Items from a dataset:
/---
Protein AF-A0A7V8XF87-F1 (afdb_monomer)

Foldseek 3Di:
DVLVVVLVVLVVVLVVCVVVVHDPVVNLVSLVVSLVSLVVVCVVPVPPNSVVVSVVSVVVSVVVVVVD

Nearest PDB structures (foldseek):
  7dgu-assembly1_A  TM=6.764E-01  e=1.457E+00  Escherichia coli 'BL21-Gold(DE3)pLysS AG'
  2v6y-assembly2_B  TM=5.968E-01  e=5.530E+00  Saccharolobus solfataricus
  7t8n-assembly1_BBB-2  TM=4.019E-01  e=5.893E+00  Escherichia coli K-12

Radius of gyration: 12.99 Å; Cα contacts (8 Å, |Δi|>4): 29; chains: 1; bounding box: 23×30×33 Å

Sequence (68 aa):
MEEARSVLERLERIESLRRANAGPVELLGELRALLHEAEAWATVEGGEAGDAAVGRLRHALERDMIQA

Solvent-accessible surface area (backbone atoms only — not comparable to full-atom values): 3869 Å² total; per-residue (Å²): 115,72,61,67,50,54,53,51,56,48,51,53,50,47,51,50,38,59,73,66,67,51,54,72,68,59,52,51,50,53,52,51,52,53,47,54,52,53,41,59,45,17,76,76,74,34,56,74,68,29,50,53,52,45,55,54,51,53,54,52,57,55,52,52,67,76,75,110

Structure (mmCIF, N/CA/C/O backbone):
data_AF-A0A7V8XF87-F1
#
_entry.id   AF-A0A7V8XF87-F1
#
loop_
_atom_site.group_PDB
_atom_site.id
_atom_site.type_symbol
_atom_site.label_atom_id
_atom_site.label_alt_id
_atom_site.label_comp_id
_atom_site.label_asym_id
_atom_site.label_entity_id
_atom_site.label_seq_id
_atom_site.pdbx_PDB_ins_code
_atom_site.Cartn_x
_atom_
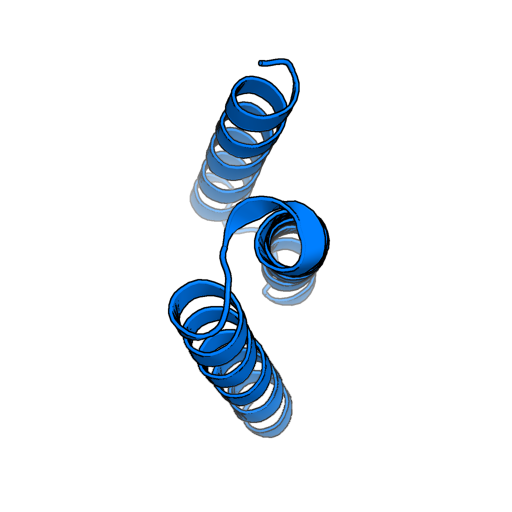site.Cartn_y
_atom_site.Cartn_z
_atom_site.occupancy
_atom_site.B_iso_or_equiv
_atom_site.auth_seq_id
_atom_site.auth_comp_id
_atom_site.auth_asym_id
_atom_site.auth_atom_id
_atom_site.pdbx_PDB_model_num
ATOM 1 N N . MET A 1 1 ? 7.622 16.341 -8.516 1.00 62.31 1 MET A N 1
ATOM 2 C CA . MET A 1 1 ? 6.881 15.087 -8.706 1.00 62.31 1 MET A CA 1
ATOM 3 C C . MET A 1 1 ? 5.712 15.128 -7.747 1.00 62.31 1 MET A C 1
ATOM 5 O O . MET A 1 1 ? 5.926 15.280 -6.548 1.00 62.31 1 MET A O 1
ATOM 9 N N . GLU A 1 2 ? 4.510 15.185 -8.299 1.00 77.06 2 GLU A N 1
ATOM 10 C CA . GLU A 1 2 ? 3.227 15.241 -7.582 1.00 77.06 2 GLU A CA 1
ATOM 11 C C . GLU A 1 2 ? 2.947 13.907 -6.871 1.00 77.06 2 GLU A C 1
ATOM 13 O O . GLU A 1 2 ? 2.428 13.857 -5.760 1.00 77.06 2 GLU A O 1
ATOM 18 N N . GLU A 1 3 ? 3.481 12.850 -7.465 1.00 72.12 3 GLU A N 1
ATOM 19 C CA . GLU A 1 3 ? 3.571 11.473 -7.027 1.00 72.12 3 GLU A CA 1
ATOM 20 C C . GLU A 1 3 ? 4.179 11.365 -5.623 1.00 72.12 3 GLU A C 1
ATOM 22 O O . GLU A 1 3 ? 3.504 11.025 -4.652 1.00 72.12 3 GLU A O 1
ATOM 27 N N . ALA A 1 4 ? 5.443 11.765 -5.469 1.00 76.50 4 ALA A N 1
ATOM 28 C CA . ALA A 1 4 ? 6.138 11.698 -4.184 1.00 76.50 4 ALA A CA 1
ATOM 29 C C . ALA A 1 4 ? 5.396 12.452 -3.062 1.00 76.50 4 ALA A C 1
ATOM 31 O O . ALA A 1 4 ? 5.434 12.026 -1.909 1.00 76.50 4 ALA A O 1
ATOM 32 N N . ARG A 1 5 ? 4.692 13.546 -3.388 1.00 80.50 5 ARG A N 1
ATOM 33 C CA . ARG A 1 5 ? 3.864 14.280 -2.422 1.00 80.50 5 ARG A CA 1
ATOM 34 C C . ARG A 1 5 ? 2.627 13.477 -2.016 1.00 80.50 5 ARG A C 1
ATOM 36 O O . ARG A 1 5 ? 2.369 13.364 -0.823 1.00 80.50 5 ARG A O 1
ATOM 43 N N . SER A 1 6 ? 1.921 12.886 -2.976 1.00 83.06 6 SER A N 1
ATOM 44 C CA . SER A 1 6 ? 0.734 12.064 -2.718 1.00 83.06 6 SER A CA 1
ATOM 45 C C . SER A 1 6 ? 1.038 10.865 -1.808 1.00 83.06 6 SER A C 1
ATOM 47 O O . SER A 1 6 ? 0.292 10.594 -0.866 1.00 83.06 6 SER A O 1
ATOM 49 N N . VAL A 1 7 ? 2.187 10.208 -2.007 1.00 83.69 7 VAL A N 1
ATOM 50 C CA . VAL A 1 7 ? 2.645 9.123 -1.120 1.00 83.69 7 VAL A CA 1
ATOM 51 C C . VAL A 1 7 ? 2.888 9.620 0.302 1.00 83.69 7 VAL A C 1
ATOM 53 O O . VAL A 1 7 ? 2.442 8.981 1.254 1.00 83.69 7 VAL A O 1
ATOM 56 N N . LEU A 1 8 ? 3.567 10.757 0.468 1.00 84.75 8 LEU A N 1
ATOM 57 C CA . LEU A 1 8 ? 3.852 11.314 1.794 1.00 84.75 8 LEU A CA 1
ATOM 58 C C . LEU A 1 8 ? 2.568 11.705 2.540 1.00 84.75 8 LEU A C 1
ATOM 60 O O . LEU A 1 8 ? 2.420 11.350 3.708 1.00 84.75 8 LEU A O 1
ATOM 64 N N . GLU A 1 9 ? 1.618 12.352 1.861 1.00 88.56 9 GLU A N 1
ATOM 65 C CA . GLU A 1 9 ? 0.309 12.708 2.431 1.00 88.56 9 GLU A CA 1
ATOM 66 C C . GLU A 1 9 ? -0.462 11.465 2.904 1.00 88.56 9 GLU A C 1
ATOM 68 O O . GLU A 1 9 ? -1.081 11.460 3.973 1.00 88.56 9 GLU A O 1
ATOM 73 N N . ARG A 1 10 ? -0.398 10.370 2.140 1.00 87.44 10 ARG A N 1
ATOM 74 C CA . ARG A 1 10 ? -1.069 9.119 2.506 1.00 87.44 10 ARG A CA 1
ATOM 75 C C . ARG A 1 10 ? -0.391 8.398 3.664 1.00 87.44 10 ARG A C 1
ATOM 77 O O . ARG A 1 10 ? -1.084 7.873 4.535 1.00 87.44 10 ARG A O 1
ATOM 84 N N . LEU A 1 11 ? 0.940 8.401 3.721 1.00 88.12 11 LEU A N 1
ATOM 85 C CA . LEU A 1 11 ? 1.680 7.866 4.866 1.00 88.12 11 LEU A CA 1
ATOM 86 C C . LEU A 1 11 ? 1.331 8.626 6.153 1.00 88.12 11 LEU A C 1
ATOM 88 O O . LEU A 1 11 ? 1.051 8.002 7.177 1.00 88.12 11 LEU A O 1
ATOM 92 N N . GLU A 1 12 ? 1.245 9.954 6.090 1.00 89.50 12 GLU A N 1
ATOM 93 C CA . GLU A 1 12 ? 0.834 10.788 7.224 1.00 89.50 12 GLU A CA 1
ATOM 94 C C . GLU A 1 12 ? -0.607 10.489 7.679 1.00 89.50 12 GLU A C 1
ATOM 96 O O . GLU A 1 12 ? -0.904 10.429 8.881 1.00 89.50 12 GLU A O 1
ATOM 101 N N . ARG A 1 13 ? -1.508 10.223 6.726 1.00 89.25 13 ARG A N 1
ATOM 102 C CA . ARG A 1 13 ? -2.884 9.795 7.004 1.00 89.25 13 ARG A CA 1
ATOM 103 C C . ARG A 1 13 ? -2.942 8.419 7.673 1.00 89.25 13 ARG A C 1
ATOM 105 O O . ARG A 1 13 ? -3.650 8.270 8.669 1.00 89.25 13 ARG A O 1
ATOM 112 N N . ILE A 1 14 ? -2.170 7.444 7.191 1.00 87.44 14 ILE A N 1
ATOM 113 C CA . ILE A 1 14 ? -2.055 6.106 7.798 1.00 87.44 14 ILE A CA 1
ATOM 114 C C . ILE A 1 14 ? -1.533 6.207 9.234 1.00 87.44 14 ILE A C 1
ATOM 116 O O . ILE A 1 14 ? -2.101 5.603 10.146 1.00 87.44 14 ILE A O 1
ATOM 120 N N . GLU A 1 15 ? -0.483 6.998 9.463 1.00 86.38 15 GLU A N 1
ATOM 121 C CA . GLU A 1 15 ? 0.036 7.226 10.811 1.00 86.38 15 GLU A CA 1
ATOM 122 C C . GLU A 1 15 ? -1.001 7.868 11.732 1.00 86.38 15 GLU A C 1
\---
# [Problem]
Return exactly the lines from the one containing "ATOM 85 C CA" to the last line of the data, and nothing more.

# [Result of the task]
ATOM 85 C CA . LEU A 1 11 ? 1.680 7.866 4.866 1.00 88.12 11 LEU A CA 1
ATOM 86 C C . LEU A 1 11 ? 1.331 8.626 6.153 1.00 88.12 11 LEU A C 1
ATOM 88 O O . LEU A 1 11 ? 1.051 8.002 7.177 1.00 88.12 11 LEU A O 1
ATOM 92 N N . GLU A 1 12 ? 1.245 9.954 6.090 1.00 89.50 12 GLU A N 1
ATOM 93 C CA . GLU A 1 12 ? 0.834 10.788 7.224 1.00 89.50 12 GLU A CA 1
ATOM 94 C C . GLU A 1 12 ? -0.607 10.489 7.679 1.00 89.50 12 GLU A C 1
ATOM 96 O O . GLU A 1 12 ? -0.904 10.429 8.881 1.00 89.50 12 GLU A O 1
ATOM 101 N N . ARG A 1 13 ? -1.508 10.223 6.726 1.00 89.25 13 ARG A N 1
ATOM 102 C CA . ARG A 1 13 ? -2.884 9.795 7.004 1.00 89.25 13 ARG A CA 1
ATOM 103 C C . ARG A 1 13 ? -2.942 8.419 7.673 1.00 89.25 13 ARG A C 1
ATOM 105 O O . ARG A 1 13 ? -3.650 8.270 8.669 1.00 89.25 13 ARG A O 1
ATOM 112 N N . ILE A 1 14 ? -2.170 7.444 7.191 1.00 87.44 14 ILE A N 1
ATOM 113 C CA . ILE A 1 14 ? -2.055 6.106 7.798 1.00 87.44 14 ILE A CA 1
ATOM 114 C C . ILE A 1 14 ? -1.533 6.207 9.234 1.00 87.44 14 ILE A C 1
ATOM 116 O O . ILE A 1 14 ? -2.101 5.603 10.146 1.00 87.44 14 ILE A O 1
ATOM 120 N N . GLU A 1 15 ? -0.483 6.998 9.463 1.00 86.38 15 GLU A N 1
ATOM 121 C CA . GLU A 1 15 ? 0.036 7.226 10.811 1.00 86.38 15 GLU A CA 1
ATOM 122 C C . GLU A 1 15 ? -1.001 7.868 11.732 1.00 86.38 15 GLU A C 1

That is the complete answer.